Elsewhere this week, two former Taoisigh, John Bruton and Bertie Ahern, gave evidence to a House of Lords select committee inquiry into the impact of Brexit on Anglo-Irish relations. They warned that common external tariffs between Ireland and the UK could ruin the food industry both north and south of the border.

The bureaucracy would be enormous

“The inter-relationships are enormous,” said Ahern. “Tariffs could cripple a huge amount of the food industry; the bureaucracy would be enormous – the amount of people involved, the add-on costs of running that kind of system. My concern is people would start going elsewhere for markets and it would really work totally against the entire industry and that would be a huge loss.

“Groups like the Kerry Group are 40 years in existence and they have built enormous connections between Ireland and the UK generally. To set up a whole bureaucratic system with high tariffs would cripple the industry and that would be devastating.”

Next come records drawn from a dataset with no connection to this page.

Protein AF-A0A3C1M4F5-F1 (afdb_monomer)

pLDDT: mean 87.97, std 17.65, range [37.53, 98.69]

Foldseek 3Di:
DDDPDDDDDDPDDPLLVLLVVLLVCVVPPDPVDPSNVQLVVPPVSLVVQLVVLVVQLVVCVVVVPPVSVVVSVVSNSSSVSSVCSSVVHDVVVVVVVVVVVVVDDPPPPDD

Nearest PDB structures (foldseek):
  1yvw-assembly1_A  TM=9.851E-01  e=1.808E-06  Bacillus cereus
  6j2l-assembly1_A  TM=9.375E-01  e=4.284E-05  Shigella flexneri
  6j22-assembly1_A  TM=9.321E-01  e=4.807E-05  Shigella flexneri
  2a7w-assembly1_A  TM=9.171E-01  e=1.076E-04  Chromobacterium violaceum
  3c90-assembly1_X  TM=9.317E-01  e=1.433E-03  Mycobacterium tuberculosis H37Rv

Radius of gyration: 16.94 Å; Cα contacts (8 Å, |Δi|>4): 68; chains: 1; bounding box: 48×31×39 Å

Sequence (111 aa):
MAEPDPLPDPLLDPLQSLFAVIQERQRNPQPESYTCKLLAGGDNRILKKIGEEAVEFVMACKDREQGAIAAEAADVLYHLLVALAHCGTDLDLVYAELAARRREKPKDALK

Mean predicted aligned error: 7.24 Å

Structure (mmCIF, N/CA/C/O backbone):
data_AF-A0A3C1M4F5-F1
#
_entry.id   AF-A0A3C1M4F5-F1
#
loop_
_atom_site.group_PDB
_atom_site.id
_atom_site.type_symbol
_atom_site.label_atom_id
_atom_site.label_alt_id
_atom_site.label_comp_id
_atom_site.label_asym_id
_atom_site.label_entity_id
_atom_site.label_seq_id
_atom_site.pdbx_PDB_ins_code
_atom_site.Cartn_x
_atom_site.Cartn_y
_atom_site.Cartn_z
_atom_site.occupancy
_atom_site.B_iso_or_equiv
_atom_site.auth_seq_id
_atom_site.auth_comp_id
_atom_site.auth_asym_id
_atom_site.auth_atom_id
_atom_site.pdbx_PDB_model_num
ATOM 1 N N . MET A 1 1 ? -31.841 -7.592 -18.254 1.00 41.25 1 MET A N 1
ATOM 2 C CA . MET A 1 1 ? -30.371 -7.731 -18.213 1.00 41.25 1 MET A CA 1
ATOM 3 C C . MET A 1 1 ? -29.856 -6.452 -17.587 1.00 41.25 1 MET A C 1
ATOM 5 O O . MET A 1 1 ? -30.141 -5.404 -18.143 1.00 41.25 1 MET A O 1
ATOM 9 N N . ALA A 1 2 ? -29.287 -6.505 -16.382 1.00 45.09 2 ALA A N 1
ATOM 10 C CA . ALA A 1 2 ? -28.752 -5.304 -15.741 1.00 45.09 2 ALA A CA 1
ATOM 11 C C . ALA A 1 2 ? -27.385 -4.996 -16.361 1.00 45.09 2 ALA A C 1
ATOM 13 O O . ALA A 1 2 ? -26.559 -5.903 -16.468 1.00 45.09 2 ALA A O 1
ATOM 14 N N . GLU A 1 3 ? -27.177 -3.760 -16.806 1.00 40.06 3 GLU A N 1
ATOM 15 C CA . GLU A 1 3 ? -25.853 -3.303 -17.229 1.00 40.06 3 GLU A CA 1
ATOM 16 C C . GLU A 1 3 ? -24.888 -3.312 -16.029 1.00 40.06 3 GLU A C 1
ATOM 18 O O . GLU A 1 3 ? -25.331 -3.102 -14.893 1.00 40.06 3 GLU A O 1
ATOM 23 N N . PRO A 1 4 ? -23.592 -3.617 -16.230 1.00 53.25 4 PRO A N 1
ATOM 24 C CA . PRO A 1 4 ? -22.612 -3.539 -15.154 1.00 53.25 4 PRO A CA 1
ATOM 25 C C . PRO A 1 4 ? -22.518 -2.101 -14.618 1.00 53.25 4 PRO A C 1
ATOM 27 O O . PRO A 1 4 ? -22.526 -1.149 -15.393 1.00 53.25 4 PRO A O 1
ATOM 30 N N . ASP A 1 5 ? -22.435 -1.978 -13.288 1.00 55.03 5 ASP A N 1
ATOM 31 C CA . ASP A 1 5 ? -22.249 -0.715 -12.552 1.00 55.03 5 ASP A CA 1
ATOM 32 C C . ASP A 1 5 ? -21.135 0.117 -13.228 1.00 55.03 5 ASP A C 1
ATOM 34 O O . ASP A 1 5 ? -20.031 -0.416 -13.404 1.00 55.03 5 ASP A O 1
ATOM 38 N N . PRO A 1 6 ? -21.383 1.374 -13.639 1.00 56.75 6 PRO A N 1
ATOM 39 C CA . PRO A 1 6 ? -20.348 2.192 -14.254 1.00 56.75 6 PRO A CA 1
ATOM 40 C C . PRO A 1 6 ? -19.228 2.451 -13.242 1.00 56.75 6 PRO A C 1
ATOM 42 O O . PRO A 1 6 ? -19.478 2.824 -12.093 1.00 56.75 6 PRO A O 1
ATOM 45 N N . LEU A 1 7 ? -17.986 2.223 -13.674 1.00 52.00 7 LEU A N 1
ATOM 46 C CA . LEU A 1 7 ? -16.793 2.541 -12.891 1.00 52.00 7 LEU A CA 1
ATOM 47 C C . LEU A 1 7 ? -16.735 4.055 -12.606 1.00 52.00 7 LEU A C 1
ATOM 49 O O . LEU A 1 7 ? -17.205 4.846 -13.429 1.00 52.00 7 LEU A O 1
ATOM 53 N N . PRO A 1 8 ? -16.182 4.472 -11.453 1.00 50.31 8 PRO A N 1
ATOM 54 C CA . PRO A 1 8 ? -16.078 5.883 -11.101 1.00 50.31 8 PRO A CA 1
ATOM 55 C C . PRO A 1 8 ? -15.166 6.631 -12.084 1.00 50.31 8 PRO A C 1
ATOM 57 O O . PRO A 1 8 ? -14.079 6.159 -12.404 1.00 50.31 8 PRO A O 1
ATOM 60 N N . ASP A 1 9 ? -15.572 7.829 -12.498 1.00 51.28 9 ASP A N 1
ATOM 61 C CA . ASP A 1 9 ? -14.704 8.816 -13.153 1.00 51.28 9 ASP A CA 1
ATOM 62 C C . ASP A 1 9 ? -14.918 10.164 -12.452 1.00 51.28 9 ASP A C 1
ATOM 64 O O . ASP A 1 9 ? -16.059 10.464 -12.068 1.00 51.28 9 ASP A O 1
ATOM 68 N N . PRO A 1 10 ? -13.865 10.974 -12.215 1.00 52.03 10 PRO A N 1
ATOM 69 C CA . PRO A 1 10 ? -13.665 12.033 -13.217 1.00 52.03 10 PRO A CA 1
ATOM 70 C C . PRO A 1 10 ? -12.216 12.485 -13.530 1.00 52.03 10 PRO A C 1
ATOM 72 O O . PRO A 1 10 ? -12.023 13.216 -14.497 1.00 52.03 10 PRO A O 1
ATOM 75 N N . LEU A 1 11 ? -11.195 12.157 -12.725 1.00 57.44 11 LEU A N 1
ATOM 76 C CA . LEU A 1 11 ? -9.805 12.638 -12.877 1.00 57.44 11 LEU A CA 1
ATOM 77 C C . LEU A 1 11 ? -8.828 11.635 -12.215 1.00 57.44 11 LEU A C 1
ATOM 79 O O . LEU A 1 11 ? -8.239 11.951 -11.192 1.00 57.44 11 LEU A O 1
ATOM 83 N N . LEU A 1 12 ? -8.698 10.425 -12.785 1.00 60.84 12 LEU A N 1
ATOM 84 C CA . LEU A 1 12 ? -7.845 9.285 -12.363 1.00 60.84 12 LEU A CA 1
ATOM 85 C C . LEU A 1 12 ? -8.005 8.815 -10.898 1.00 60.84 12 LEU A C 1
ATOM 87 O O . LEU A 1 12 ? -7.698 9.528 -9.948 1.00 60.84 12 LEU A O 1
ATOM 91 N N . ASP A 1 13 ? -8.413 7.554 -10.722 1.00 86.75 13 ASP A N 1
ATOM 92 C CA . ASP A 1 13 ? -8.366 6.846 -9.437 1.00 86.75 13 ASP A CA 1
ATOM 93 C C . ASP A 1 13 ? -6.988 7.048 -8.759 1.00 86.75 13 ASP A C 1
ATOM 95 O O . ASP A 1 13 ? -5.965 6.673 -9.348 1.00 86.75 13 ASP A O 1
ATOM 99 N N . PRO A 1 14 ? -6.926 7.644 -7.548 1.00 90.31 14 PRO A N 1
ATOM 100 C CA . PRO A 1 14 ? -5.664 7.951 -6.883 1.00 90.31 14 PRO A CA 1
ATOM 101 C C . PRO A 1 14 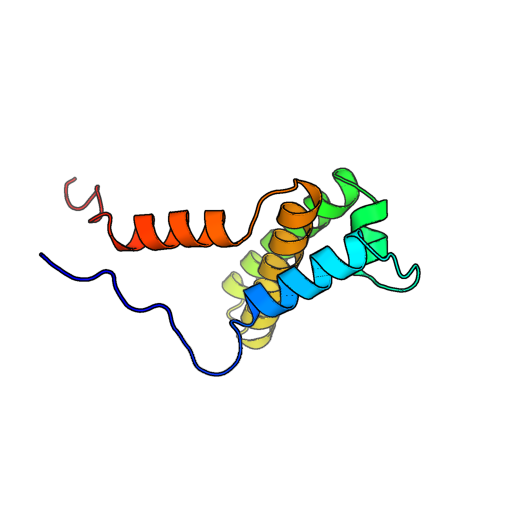? -4.763 6.732 -6.672 1.00 90.31 14 PRO A C 1
ATOM 103 O O . PRO A 1 14 ? -3.544 6.856 -6.796 1.00 90.31 14 PRO A O 1
ATOM 106 N N . LEU A 1 15 ? -5.337 5.559 -6.386 1.00 94.56 15 LEU A N 1
ATOM 107 C CA . LEU A 1 15 ? -4.558 4.338 -6.188 1.00 94.56 15 LEU A CA 1
ATOM 108 C C . LEU A 1 15 ? -4.058 3.788 -7.524 1.00 94.56 15 LEU A C 1
ATOM 110 O O . LEU A 1 15 ? -2.898 3.394 -7.601 1.00 94.56 15 LEU A O 1
ATOM 114 N N . GLN A 1 16 ? -4.866 3.849 -8.588 1.00 94.00 16 GLN A N 1
ATOM 115 C CA . GLN A 1 16 ? -4.428 3.468 -9.938 1.00 94.00 16 GLN A CA 1
ATOM 116 C C . GLN A 1 16 ? -3.295 4.377 -10.434 1.00 94.00 16 GLN A C 1
ATOM 118 O O . GLN A 1 16 ? -2.290 3.905 -10.963 1.00 94.00 16 GLN A O 1
ATOM 123 N N . SER A 1 17 ? -3.428 5.688 -10.215 1.00 93.06 17 SER A N 1
ATOM 124 C CA . SER A 1 17 ? -2.407 6.684 -10.552 1.00 93.06 17 SER A CA 1
ATOM 125 C C . SER A 1 17 ? -1.100 6.419 -9.798 1.00 93.06 17 SER A C 1
ATOM 127 O O . SER A 1 17 ? -0.021 6.356 -10.393 1.00 93.06 17 SER A O 1
ATOM 129 N N . LEU A 1 18 ? -1.190 6.180 -8.487 1.00 95.75 18 LEU A N 1
ATOM 130 C CA . LEU A 1 18 ? -0.040 5.854 -7.650 1.00 95.75 18 LEU A CA 1
ATOM 131 C C . LEU A 1 18 ? 0.604 4.517 -8.044 1.00 95.75 18 LEU A C 1
ATOM 133 O O . LEU A 1 18 ? 1.831 4.423 -8.114 1.00 95.75 18 LEU A O 1
ATOM 137 N N . PHE A 1 19 ? -0.199 3.499 -8.355 1.00 97.06 19 PHE A N 1
ATOM 138 C CA . PHE A 1 19 ? 0.283 2.197 -8.805 1.00 97.06 19 PHE A CA 1
ATOM 139 C C . PHE A 1 19 ? 1.025 2.296 -10.141 1.00 97.06 19 PHE A C 1
ATOM 141 O O . PHE A 1 19 ? 2.122 1.752 -10.271 1.00 97.06 19 PHE A O 1
ATOM 148 N N . ALA A 1 20 ? 0.513 3.085 -11.090 1.00 95.31 20 ALA A N 1
ATOM 149 C CA . ALA A 1 20 ? 1.198 3.359 -12.351 1.00 95.31 20 ALA A CA 1
ATOM 150 C C . ALA A 1 20 ? 2.567 4.026 -12.128 1.00 95.31 20 ALA A C 1
ATOM 152 O O . ALA A 1 20 ? 3.555 3.644 -12.760 1.00 95.31 20 ALA A O 1
ATOM 153 N N . VAL A 1 21 ? 2.668 4.972 -11.182 1.00 95.75 21 VAL A N 1
ATOM 154 C CA . VAL A 1 21 ? 3.955 5.571 -10.786 1.00 95.75 21 VAL A CA 1
ATOM 155 C C . VAL A 1 21 ? 4.895 4.520 -10.188 1.00 95.75 21 VAL A C 1
ATOM 157 O O . VAL A 1 21 ? 6.083 4.513 -10.507 1.00 95.75 21 VAL A O 1
ATOM 160 N N . ILE A 1 22 ? 4.397 3.615 -9.343 1.00 97.25 22 ILE A N 1
ATOM 161 C CA . ILE A 1 22 ? 5.202 2.533 -8.754 1.00 97.25 22 ILE A CA 1
ATOM 162 C C . ILE A 1 22 ? 5.735 1.592 -9.846 1.00 97.25 22 ILE A C 1
ATOM 164 O O . ILE A 1 22 ? 6.936 1.315 -9.877 1.00 97.25 22 ILE A O 1
ATOM 168 N N . GLN A 1 23 ? 4.884 1.161 -10.779 1.00 96.50 23 GLN A N 1
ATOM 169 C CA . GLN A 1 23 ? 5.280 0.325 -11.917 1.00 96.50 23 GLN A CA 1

John Bruton added that “the supply chain of the food industry is exceptionally interconnected and, if we get into a situation where the common external tariff has to be imposed, that will require us to introduce customs controls of some kind to collect that tariff and, on the UK side of the border, people would have to certify the origins of the produce.”

UK economy growth

It is interesting to note that, in the first official assessment since the referendum last June, the UK’s economy has grown by 0.5% in quarter three. The UK’s Office for National Statistics said that the pattern of growth continues to be broadly unaffected following the EU referendum with a strong performance in the services industries offsetting falls in other industrial groups.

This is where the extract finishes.